A man of mass mm = 90 kg decides to paint his house. To do this, he builds a platform using a uniform beam with a mass of mb = 91 kg and a length of L = 7 meters. The beam is supported by two sawhorses,

----------------------
A B
(distance from A to left is 2 m and distance from far left to B is 5m)

a) If the man stands over the support at point B, calculate the force exerted by the beam on the support at A.

b)How far from the end of the beam (the end closest to support A) does the person have to stand to unbalance the beam

c)Later that day, after thinking about how cool rotational dynamics really is, the man decides to conduct an experiment. He removes one of the supports and places the other as shown in the diagram. Standing at the end of the board, he has his daughter place paint cans, each of mass mc = 2.5 kg, on the opposite end. How many cans will the girl have to place on the board to provide the best balance? (You may neglect the actual length of the board that both the man and the cans occupy. Assume both are points at the ends of the board.) Also, take the axis of rotation about the sawhorse.

Homework Equations

Torque=rF sin(theta)

The Attempt at a Solution

I attempted to sum all of the forces. Since I picked my axis at B that eliminates the torque of the man because it =0. If i assume that the force of the beam is in the center then r=1.5. I can't seem to get the right answer.

Homework Statement

Homework Equations

The Attempt at a Solution

 

[tiny-tim]

Welcome to PF!

Hi wsc6c!
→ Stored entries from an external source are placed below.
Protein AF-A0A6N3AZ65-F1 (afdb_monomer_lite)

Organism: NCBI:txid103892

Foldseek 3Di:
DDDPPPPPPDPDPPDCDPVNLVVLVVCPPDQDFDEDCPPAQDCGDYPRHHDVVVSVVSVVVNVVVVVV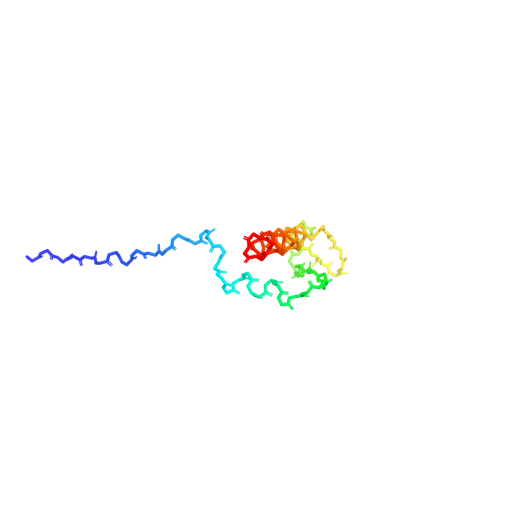VVVVVVVVD

pLDDT: mean 84.89, std 17.86, range [41.59, 98.38]

Radius of gyration: 18.88 Å; chains: 1; bounding box: 29×59×42 Å

Secondary structure (DSSP, 8-state):
------------TTS--HHHHHHHHHTTTPPP--B-SS--TTTSBBTTBS--HHHHHHHHHHHHHHHHHHHHHHHH-

Structure (mmCIF, N/CA/C/O backbone):
data_AF-A0A6N3AZ65-F1
#
_entry.id   AF-A0A6N3AZ65-F1
#
loop_
_atom_s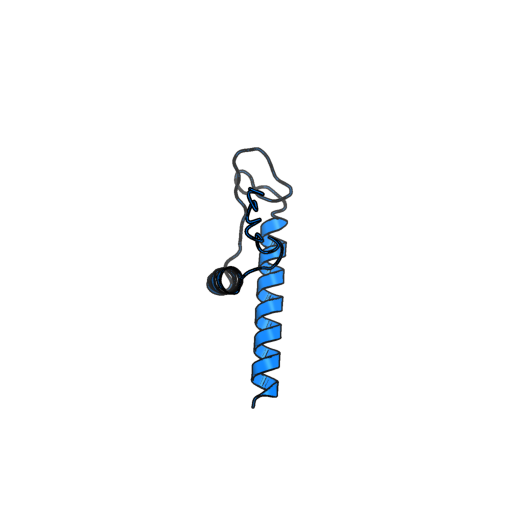ite.group_PDB
_atom_site.id
_atom_site.type_symbol
_atom_site.label_atom_id
_atom_site.label_alt_id
_atom_site.label_comp_id
_atom_site.label_asym_id
_atom_site.label_entity_id
_atom_site.label_seq_id
_atom_site.pdbx_PDB_ins_code
_atom_site.Cartn_x
_atom_site.Cartn_y
_atom_site.Cartn_z
_atom_site.occupancy
_atom_site.B_iso_or_equiv
_atom_site.auth_seq_id
_atom_site.auth_comp_id
_atom_site.auth_asym_id
_atom_site.auth_atom_id
_atom_site.pdbx_PDB_model_num
ATOM 1 N N . MET A 1 1 ? -8.435 51.815 2.660 1.00 43.81 1 MET A N 1
ATOM 2 C CA . MET A 1 1 ? -9.147 50.559 2.349 1.00 43.81 1 MET A CA 1
ATOM 3 C C . MET A 1 1 ? -8.108 49.456 2.299 1.00 43.81 1 MET A C 1
ATOM 5 O O . MET A 1 1 ? -7.368 49.386 1.329 1.00 43.81 1 MET A O 1
ATOM 9 N N . VAL A 1 2 ? -7.953 48.697 3.384 1.00 41.59 2 VAL A N 1
ATOM 10 C CA . VAL A 1 2 ? -7.096 47.505 3.387 1.00 41.59 2 VAL A CA 1
ATOM 11 C C . VAL A 1 2 ? -7.916 46.365 2.799 1.00 41.59 2 VAL A C 1
ATOM 13 O O . VAL A 1 2 ? -8.996 46.057 3.293 1.00 41.59 2 VAL A O 1
ATOM 16 N N . THR A 1 3 ? -7.475 45.810 1.677 1.00 44.53 3 THR A N 1
ATOM 17 C CA . THR A 1 3 ? -8.110 44.636 1.084 1.00 44.53 3 THR A CA 1
ATOM 18 C C . THR A 1 3 ? -7.560 43.406 1.795 1.00 44.53 3 THR A C 1
ATOM 20 O O . THR A 1 3 ? -6.420 42.995 1.590 1.00 44.53 3 THR A O 1
ATOM 23 N N . GLU A 1 4 ? -8.357 42.838 2.697 1.00 51.81 4 GLU A N 1
ATOM 24 C CA . GLU A 1 4 ? -8.025 41.585 3.369 1.00 51.81 4 GLU A CA 1
ATOM 25 C C . GLU A 1 4 ? -8.123 40.427 2.372 1.00 51.81 4 GLU A C 1
ATOM 27 O O . GLU A 1 4 ? -9.197 39.896 2.076 1.00 51.81 4 GLU A O 1
ATOM 32 N N . THR A 1 5 ? -6.969 40.029 1.837 1.00 53.44 5 THR A N 1
ATOM 33 C CA . THR A 1 5 ? -6.804 38.764 1.119 1.00 53.44 5 THR A CA 1
ATOM 34 C C . THR A 1 5 ? -7.161 37.622 2.070 1.00 53.44 5 THR A C 1
ATOM 36 O O . THR A 1 5 ? -6.371 37.244 2.936 1.00 53.44 5 THR A O 1
ATOM 39 N N . HIS A 1 6 ? -8.365 37.073 1.921 1.00 56.91 6 HIS A N 1
ATOM 40 C CA . HIS A 1 6 ? -8.794 35.875 2.627 1.00 56.91 6 HIS A CA 1
ATOM 41 C C . HIS A 1 6 ? -7.915 34.705 2.172 1.00 56.91 6 HIS A C 1
ATOM 43 O O . HIS A 1 6 ? -8.148 34.092 1.129 1.00 56.91 6 HIS A O 1
ATOM 49 N N . LYS A 1 7 ? -6.881 34.382 2.956 1.00 55.19 7 LYS A N 1
ATOM 50 C CA . LYS A 1 7 ? -6.224 33.077 2.882 1.00 55.19 7 LYS A CA 1
ATOM 51 C C . LYS A 1 7 ? -7.248 32.043 3.339 1.00 55.19 7 LYS A C 1
ATOM 53 O O . LYS A 1 7 ? -7.354 31.757 4.527 1.00 55.19 7 LYS A O 1
ATOM 58 N N . SER A 1 8 ? -8.001 31.491 2.388 1.00 52.34 8 SER A N 1
ATOM 59 C CA . SER A 1 8 ? -8.664 30.202 2.561 1.00 52.34 8 SER A CA 1
ATOM 60 C C . SER A 1 8 ? -7.598 29.226 3.044 1.00 52.34 8 SER A C 1
ATOM 62 O O . SER A 1 8 ? -6.694 28.868 2.287 1.00 52.34 8 SER A O 1
ATOM 64 N N . GLN A 1 9 ? -7.652 28.864 4.323 1.00 53.03 9 GLN A N 1
ATOM 65 C CA . GLN A 1 9 ? -6.778 27.861 4.911 1.00 53.03 9 GLN A CA 1
ATOM 66 C C . GLN A 1 9 ? -7.019 26.556 4.150 1.00 53.03 9 GLN A C 1
ATOM 68 O O . GLN A 1 9 ? -8.035 25.892 4.339 1.00 53.03 9 GLN A O 1
ATOM 73 N N . MET A 1 10 ? -6.119 26.219 3.225 1.00 51.03 10 MET A N 1
ATOM 74 C CA . MET A 1 10 ? -6.126 24.900 2.609 1.00 51.03 10 MET A CA 1
ATOM 75 C C . MET A 1 10 ? -5.804 23.893 3.717 1.00 51.03 10 MET A C 1
ATOM 77 O O . MET A 1 10 ? -4.764 24.042 4.362 1.00 51.03 10 MET A O 1
ATOM 81 N N . PRO A 1 11 ? -6.672 22.903 3.985 1.00 57.00 11 PRO A N 1
ATOM 82 C CA . PRO A 1 11 ? -6.367 21.889 4.980 1.00 57.00 11 PRO A CA 1
ATOM 83 C C . PRO A 1 11 ? -5.089 21.160 4.557 1.00 57.00 11 PRO A C 1
ATOM 85 O O . PRO A 1 11 ? -4.929 20.821 3.381 1.00 57.00 11 PRO A O 1
ATOM 88 N N . ASN A 1 12 ? -4.171 20.961 5.509 1.00 50.69 12 ASN A N 1
ATOM 89 C CA . ASN A 1 12 ? -2.925 20.224 5.304 1.00 50.69 12 ASN A CA 1
ATOM 90 C C . ASN A 1 12 ? -3.208 18.936 4.517 1.00 50.69 12 ASN A C 1
ATOM 92 O O . ASN A 1 12 ? -3.982 18.086 4.957 1.00 50.69 12 ASN A O 1
ATOM 96 N N . LYS A 1 13 ? -2.573 18.802 3.346 1.00 54.16 13 LYS A N 1
ATOM 97 C CA . LYS A 1 13 ? -2.744 17.702 2.375 1.00 54.16 13 LYS A CA 1
ATOM 98 C C . LYS A 1 13 ? -2.351 16.310 2.903 1.00 54.16 13 LYS A C 1
ATOM 100 O O . LYS A 1 13 ? -2.403 15.346 2.149 1.00 54.16 13 LYS A O 1
ATOM 105 N N . GLU A 1 14 ? -1.947 16.201 4.163 1.00 56.16 14 GLU A N 1
ATOM 106 C CA . GLU A 1 14 ? -1.170 15.075 4.686 1.00 56.16 14 GLU A CA 1
ATOM 107 C C . GLU A 1 14 ? -1.998 14.027 5.447 1.00 56.16 14 GLU A C 1
ATOM 109 O O . GLU A 1 14 ? -1.477 12.983 5.824 1.00 56.16 14 GLU A O 1
ATOM 114 N N . VAL A 1 15 ? -3.302 14.250 5.645 1.00 59.22 15 VAL A N 1
ATOM 115 C CA . VAL A 1 15 ? -4.167 13.285 6.343 1.00 59.22 15 VAL A CA 1
ATOM 116 C C . VAL A 1 15 ? -4.981 12.481 5.334 1.00 59.22 15 VAL A C 1
ATOM 118 O O . VAL A 1 15 ? -5.803 13.038 4.601 1.00 59.22 15 VAL A O 1
ATOM 121 N N . ALA A 1 16 ? -4.801 11.156 5.328 1.00 63.25 16 ALA A N 1
ATOM 122 C CA . ALA A 1 16 ? -5.685 10.244 4.611 1.00 63.25 16 ALA A CA 1
ATOM 123 C C . ALA A 1 16 ? -7.132 10.448 5.094 1.00 63.25 16 ALA A C 1
ATOM 125 O O . ALA A 1 16 ? -7.505 10.116 6.217 1.00 63.25 16 ALA A O 1
ATOM 126 N N . THR A 1 17 ? -7.958 11.035 4.237 1.00 81.19 17 THR A N 1
ATOM 127 C CA . THR A 1 17 ? -9.366 11.319 4.513 1.00 81.19 17 THR A CA 1
ATOM 128 C C . THR A 1 17 ? -10.145 10.018 4.733 1.00 81.19 17 THR A C 1
ATOM 130 O O . THR A 1 17 ? -9.834 8.988 4.127 1.00 81.19 17 THR A O 1
ATOM 133 N N . LYS A 1 18 ? -11.236 10.060 5.517 1.00 86.50 18 LYS A N 1
ATOM 134 C CA . LYS A 1 18 ? -12.154 8.910 5.699 1.00 86.50 18 LYS A CA 1
ATOM 135 C C . LYS A 1 18 ? -12.565 8.264 4.366 1.00 86.50 18 LYS A C 1
ATOM 137 O O . LYS A 1 18 ? -12.719 7.051 4.266 1.00 86.50 18 LYS A O 1
ATOM 142 N N . ARG A 1 19 ? -12.686 9.074 3.307 1.00 92.00 19 ARG A N 1
ATOM 143 C CA . ARG A 1 19 ? -12.978 8.612 1.945 1.00 92.00 19 ARG A CA 1
ATOM 144 C C . ARG A 1 19 ? -11.858 7.750 1.351 1.00 92.00 19 ARG A C 1
ATOM 146 O O . ARG A 1 19 ? -12.159 6.767 0.683 1.00 92.00 19 ARG A O 1
ATOM 153 N N . GLN A 1 20 ? -10.590 8.111 1.545 1.00 92.88 20 GLN A N 1
ATOM 154 C CA . GLN A 1 20 ? -9.449 7.318 1.068 1.00 92.88 20 GLN A CA 1
ATOM 155 C C . GLN A 1 20 ? -9.354 5.986 1.813 1.00 92.88 20 GLN A C 1
ATOM 157 O O . GLN A 1 20 ? -9.189 4.954 1.170 1.00 92.88 20 GLN A O 1
ATOM 162 N N . GLN A 1 21 ? -9.564 5.994 3.132 1.00 94.12 21 GLN A N 1
ATOM 163 C CA . GLN A 1 21 ? -9.622 4.766 3.931 1.00 94.12 21 GLN A CA 1
ATOM 164 C C . GLN A 1 21 ? -10.741 3.835 3.445 1.00 94.12 21 GLN A C 1
ATOM 166 O O . GLN A 1 21 ? -10.496 2.660 3.191 1.00 94.12 21 GLN A O 1
ATOM 171 N N . ALA A 1 22 ? -11.949 4.364 3.214 1.00 94.81 22 ALA A N 1
ATOM 172 C CA . ALA A 1 22 ? -13.067 3.581 2.685 1.00 94.81 22 ALA A CA 1
ATOM 173 C C . ALA A 1 22 ? -12.760 2.974 1.305 1.00 94.81 22 ALA A C 1
ATOM 175 O O . ALA A 1 22 ? -13.045 1.801 1.065 1.00 94.81 22 ALA A O 1
ATOM 176 N N . LYS A 1 23 ? -12.133 3.745 0.406 1.00 96.50 23 LYS A N 1
ATOM 177 C CA . LYS A 1 23 ? -11.685 3.236 -0.899 1.00 96.50 23 LYS A CA 1
ATOM 178 C C . LYS A 1 23 ? -10.663 2.117 -0.750 1.00 96.50 23 LYS A C 1
ATOM 180 O O . LYS A 1 23 ? -10.769 1.114 -1.447 1.00 96.50 23 LYS A O 1
ATOM 185 N N . LEU A 1 24 ? -9.702 2.281 0.155 1.00 96.94 24 LEU A N 1
ATOM 186 C CA . LEU A 1 24 ? -8.664 1.292 0.397 1.00 96.94 24 LEU A CA 1
ATOM 187 C C . LEU A 1 24 ? -9.255 -0.003 0.973 1.00 96.94 24 LEU A C 1
ATOM 189 O O . LEU A 1 24 ? -8.959 -1.080 0.466 1.00 96.94 24 LEU A O 1
ATOM 193 N N . LEU A 1 25 ? -10.169 0.082 1.941 1.00 96.69 25 LEU A N 1
ATOM 194 C CA . LEU A 1 25 ? -10.885 -1.081 2.482 1.00 96.69 25 LEU A CA 1
ATOM 195 C C . LEU A 1 25 ? -11.751 -1.785 1.422 1.00 96.69 25 LEU A C 1
ATOM 197 O O . LEU A 1 25 ? -11.814 -3.014 1.394 1.00 96.69 25 LEU A O 1
ATOM 201 N N . ALA A 1 26 ? -12.361 -1.040 0.494 1.00 97.88 26 ALA A N 1
ATOM 202 C CA . ALA A 1 26 ? -13.167 -1.604 -0.595 1.00 97.88 26 ALA A CA 1
ATOM 203 C C . ALA A 1 26 ? -12.361 -2.479 -1.580 1.00 97.88 26 ALA A C 1
ATOM 205 O O . ALA A 1 26 ? -12.939 -3.268 -2.336 1.00 97.88 26 ALA A O 1
ATOM 206 N N . THR A 1 27 ? -11.026 -2.385 -1.561 1.00 97.88 27 THR A N 1
ATOM 207 C CA . THR A 1 27 ? -10.142 -3.274 -2.333 1.00 97.88 27 THR A CA 1
ATOM 208 C C . THR A 1 27 ? -10.125 -4.707 -1.792 1.00 97.88 27 TH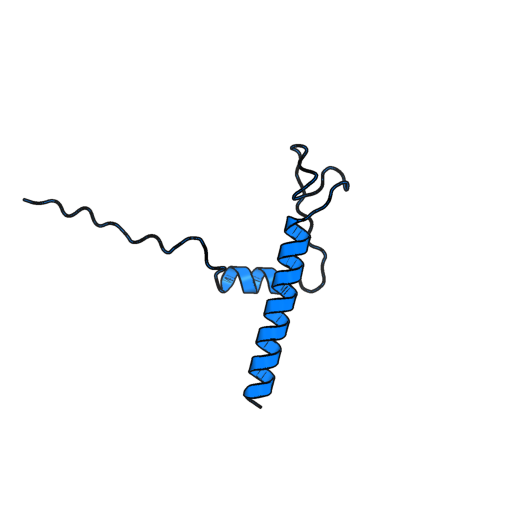R A C 1
ATOM 210 O O . THR A 1 27 ? -9.768 -5.622 -2.534 1.00 97.88 27 THR A O 1
ATOM 213 N N . ARG A 1 28 ? -10.606 -4.921 -0.555 1.00 96.31 28 ARG A N 1
ATOM 214 C CA . ARG A 1 28 ? -10.628 -6.217 0.142 1.00 96.31 28 ARG A CA 1
ATOM 215 C C . ARG A 1 28 ? -9.236 -6.843 0.143 1.00 96.31 28 ARG A C 1
ATOM 217 O O . ARG A 1 28 ? -8.289 -6.142 0.457 1.00 96.31 28 ARG A O 1
ATOM 224 N N . ASP A 1 29 ? -9.108 -8.109 -0.235 1.00 95.88 29 ASP A N 1
ATOM 225 C CA . ASP A 1 29 ? -7.832 -8.832 -0.235 1.00 95.88 29 ASP A CA 1
ATOM 226 C C . ASP A 1 29 ? -7.160 -8.834 -1.615 1.00 95.88 29 ASP A C 1
ATOM 228 O O . ASP A 1 29 ? -6.197 -9.559 -1.849 1.00 95.88 29 ASP A O 1
ATOM 232 N N . ARG A 1 30 ? -7.645 -8.003 -2.551 1.00 98.12 30 ARG A N 1
ATOM 233 C CA . ARG A 1 30 ? -6.985 -7.845 -3.850 1.00 98.12 30 ARG A CA 1
ATOM 234 C C . ARG A 1 30 ? -5.618 -7.192 -3.670 1.00 98.12 30 ARG A C 1
ATOM 236 O O . ARG A 1 30 ? -5.454 -6.266 -2.866 1.00 98.12 30 ARG A O 1
ATOM 243 N N . MET A 1 31 ? -4.662 -7.664 -4.464 1.00 97.00 31 MET A N 1
ATOM 244 C CA . MET A 1 31 ? -3.351 -7.046 -4.600 1.00 97.00 31 MET A CA 1
ATOM 245 C C . MET A 1 31 ? -3.492 -5.686 -5.290 1.00 97.00 31 MET A C 1
ATOM 247 O O . MET A 1 31 ? -4.245 -5.552 -6.256 1.00 97.00 31 MET A O 1
ATOM 251 N N . LEU A 1 32 ? -2.791 -4.677 -4.777 1.00 97.75 32 LEU A N 1
ATOM 252 C CA . LEU A 1 32 ? -2.718 -3.355 -5.392 1.00 97.75 32 LEU A CA 1
ATOM 253 C C . LEU A 1 32 ? -1.391 -3.234 -6.120 1.00 97.75 32 LEU A C 1
ATOM 255 O O . LEU A 1 32 ? -0.347 -3.349 -5.483 1.00 97.75 32 LEU A O 1
ATOM 259 N N . ILE A 1 33 ? -1.458 -3.017 -7.429 1.00 96.94 33 ILE A N 1
ATOM 260 C CA . ILE A 1 33 ? -0.307 -2.789 -8.296 1.00 96.94 33 ILE A CA 1
ATOM 261 C C . ILE A 1 33 ? -0.371 -1.344 -8.785 1.00 96.94 33 ILE A C 1
ATOM 263 O O . ILE A 1 33 ? -1.382 -0.934 -9.357 1.00 96.94 33 ILE A O 1
ATOM 267 N N . GLU A 1 34 ? 0.682 -0.575 -8.527 1.00 95.06 34 GLU A N 1
ATOM 268 C CA . GLU A 1 34 ? 0.945 0.662 -9.261 1.00 95.06 34 GLU A CA 1
ATOM 269 C C . GLU A 1 34 ? 1.537 0.243 -10.608 1.00 95.06 34 GLU A C 1
ATOM 271 O O . GLU A 1 34 ? 2.599 -0.370 -10.646 1.00 95.06 34 GLU A O 1
ATOM 276 N N . GLY A 1 35 ? 0.778 0.433 -11.684 1.00 93.88 35 GLY A N 1
ATOM 277 C CA . GLY A 1 35 ? 1.244 0.179 -13.043 1.00 93.88 35 GLY A CA 1
ATOM 278 C C . GLY A 1 35 ? 1.599 1.498 -13.710 1.00 93.88 35 GLY A C 1
ATOM 279 O O . GLY A 1 35 ? 0.848 2.467 -13.564 1.00 93.88 35 GLY A O 1
ATOM 280 N N . ASN A 1 36 ? 2.703 1.531 -14.450 1.00 91.56 36 ASN A N 1
ATOM 281 C CA . ASN A 1 36 ? 3.154 2.735 -15.136 1.00 91.56 36 ASN A CA 1
ATOM 282 C C . ASN A 1 36 ? 3.906 2.412 -16.441 1.00 91.56 36 ASN A C 1
ATOM 284 O O . ASN A 1 36 ? 4.490 1.343 -16.578 1.00 91.56 36 ASN A O 1
ATOM 288 N N . ASP A 1 37 ? 3.910 3.364 -17.381 1.00 93.06 37 ASP A N 1
ATOM 289 C CA . ASP A 1 37 ? 4.529 3.215 -18.714 1.00 93.06 37 ASP A CA 1
ATOM 290 C C . ASP A 1 37 ? 5.862 3.982 -18.845 1.00 93.06 37 ASP A C 1
ATOM 292 O O . ASP A 1 37 ? 6.422 4.118 -19.932 1.00 93.06 37 ASP A O 1
ATOM 296 N N . TRP A 1 38 ? 6.367 4.543 -17.741 1.00 92.12 38 TRP A N 1
ATOM 297 C CA . TRP A 1 38 ? 7.475 5.512 -17.740 1.00 92.12 38 TRP A CA 1
ATOM 298 C C . TRP A 1 38 ? 8.791 4.913 -17.236 1.00 92.12 38 TRP A C 1
ATOM 300 O O . TRP A 1 38 ? 9.776 5.63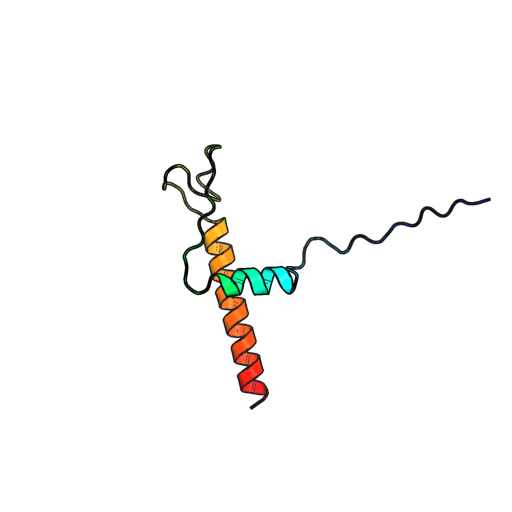6 -17.091 1.00 92.12 38 TRP A O 1
ATOM 310 N N . GLY A 1 39 ? 8.815 3.604 -16.966 1.00 93.88 39 GLY A N 1
ATOM 311 C CA . GLY A 1 39 ? 10.011 2.905 -16.502 1.00 93.88 39 GLY A CA 1
ATOM 312 C C . GLY A 1 39 ? 10.200 2.884 -14.982 1.00 93.88 39 GLY A C 1
ATOM 313 O O . GLY A 1 39 ? 11.284 2.517 -14.535 1.00 93.88 39 GLY A O 1
ATOM 314 N N . ASP A 1 40 ? 9.211 3.287 -14.171 1.00 95.75 40 ASP A N 1
ATOM 315 C CA . ASP A 1 40 ? 9.355 3.271 -12.708 1.00 95.75 40 ASP A CA 1
ATOM 316 C C . ASP A 1 40 ? 9.074 1.875 -12.145 1.00 95.75 40 ASP A C 1
ATOM 318 O O . ASP A 1 40 ? 7.946 1.503 -11.818 1.00 95.75 40 ASP A O 1
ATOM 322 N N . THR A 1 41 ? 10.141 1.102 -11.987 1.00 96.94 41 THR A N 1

Welcome to PF!

… If i assume that the force of the beam is in the center then r=1.5. I can't seem to get the right answer.

Sorry, I can't work out which question you're answering, or how you got 1.5.

Show us your full calculations, and then we can see what went wrong, and we'll know how to help!

 

[wsc6c]

I got the first answer so that is fine. Now, for the second question would you set both the torque of the man and the torque of the beam to be larger than the force of A and then solve for the distance from the axis in the torque equation of the man?
I got 1.5 because it is t, the distance from the center of the beam to B. If the total distance from the left to B is 5 then the distance from A to B is 3. 3/2=1.5

 

[tiny-tim]

Hi wsc6c!

I got the first answer so that is fine. Now, for the second question would you set both the torque of the man and the torque of the beam to be larger than the force of A and then solve for the distance from the axis in the torque equation of the man?
I got 1.5 because it is t, the distance from the center of the beam to B. If the total distance from the left to B is 5 then the distance from A to B is 3. 3/2=1.5

ok, so you're answering …

b)How far from the end of the beam (the end closest to support A) does the person have to stand to unbalance the beam

The position of B doesn't matter … if the beam is about to unbalance, then the reaction at B will be zero.

You have to equate the moments of the other three forces (and if you take moments about A, you can ignore the reaction there anyway, so that only leaves the weights of the man and of the beam) …

so what do you get? ​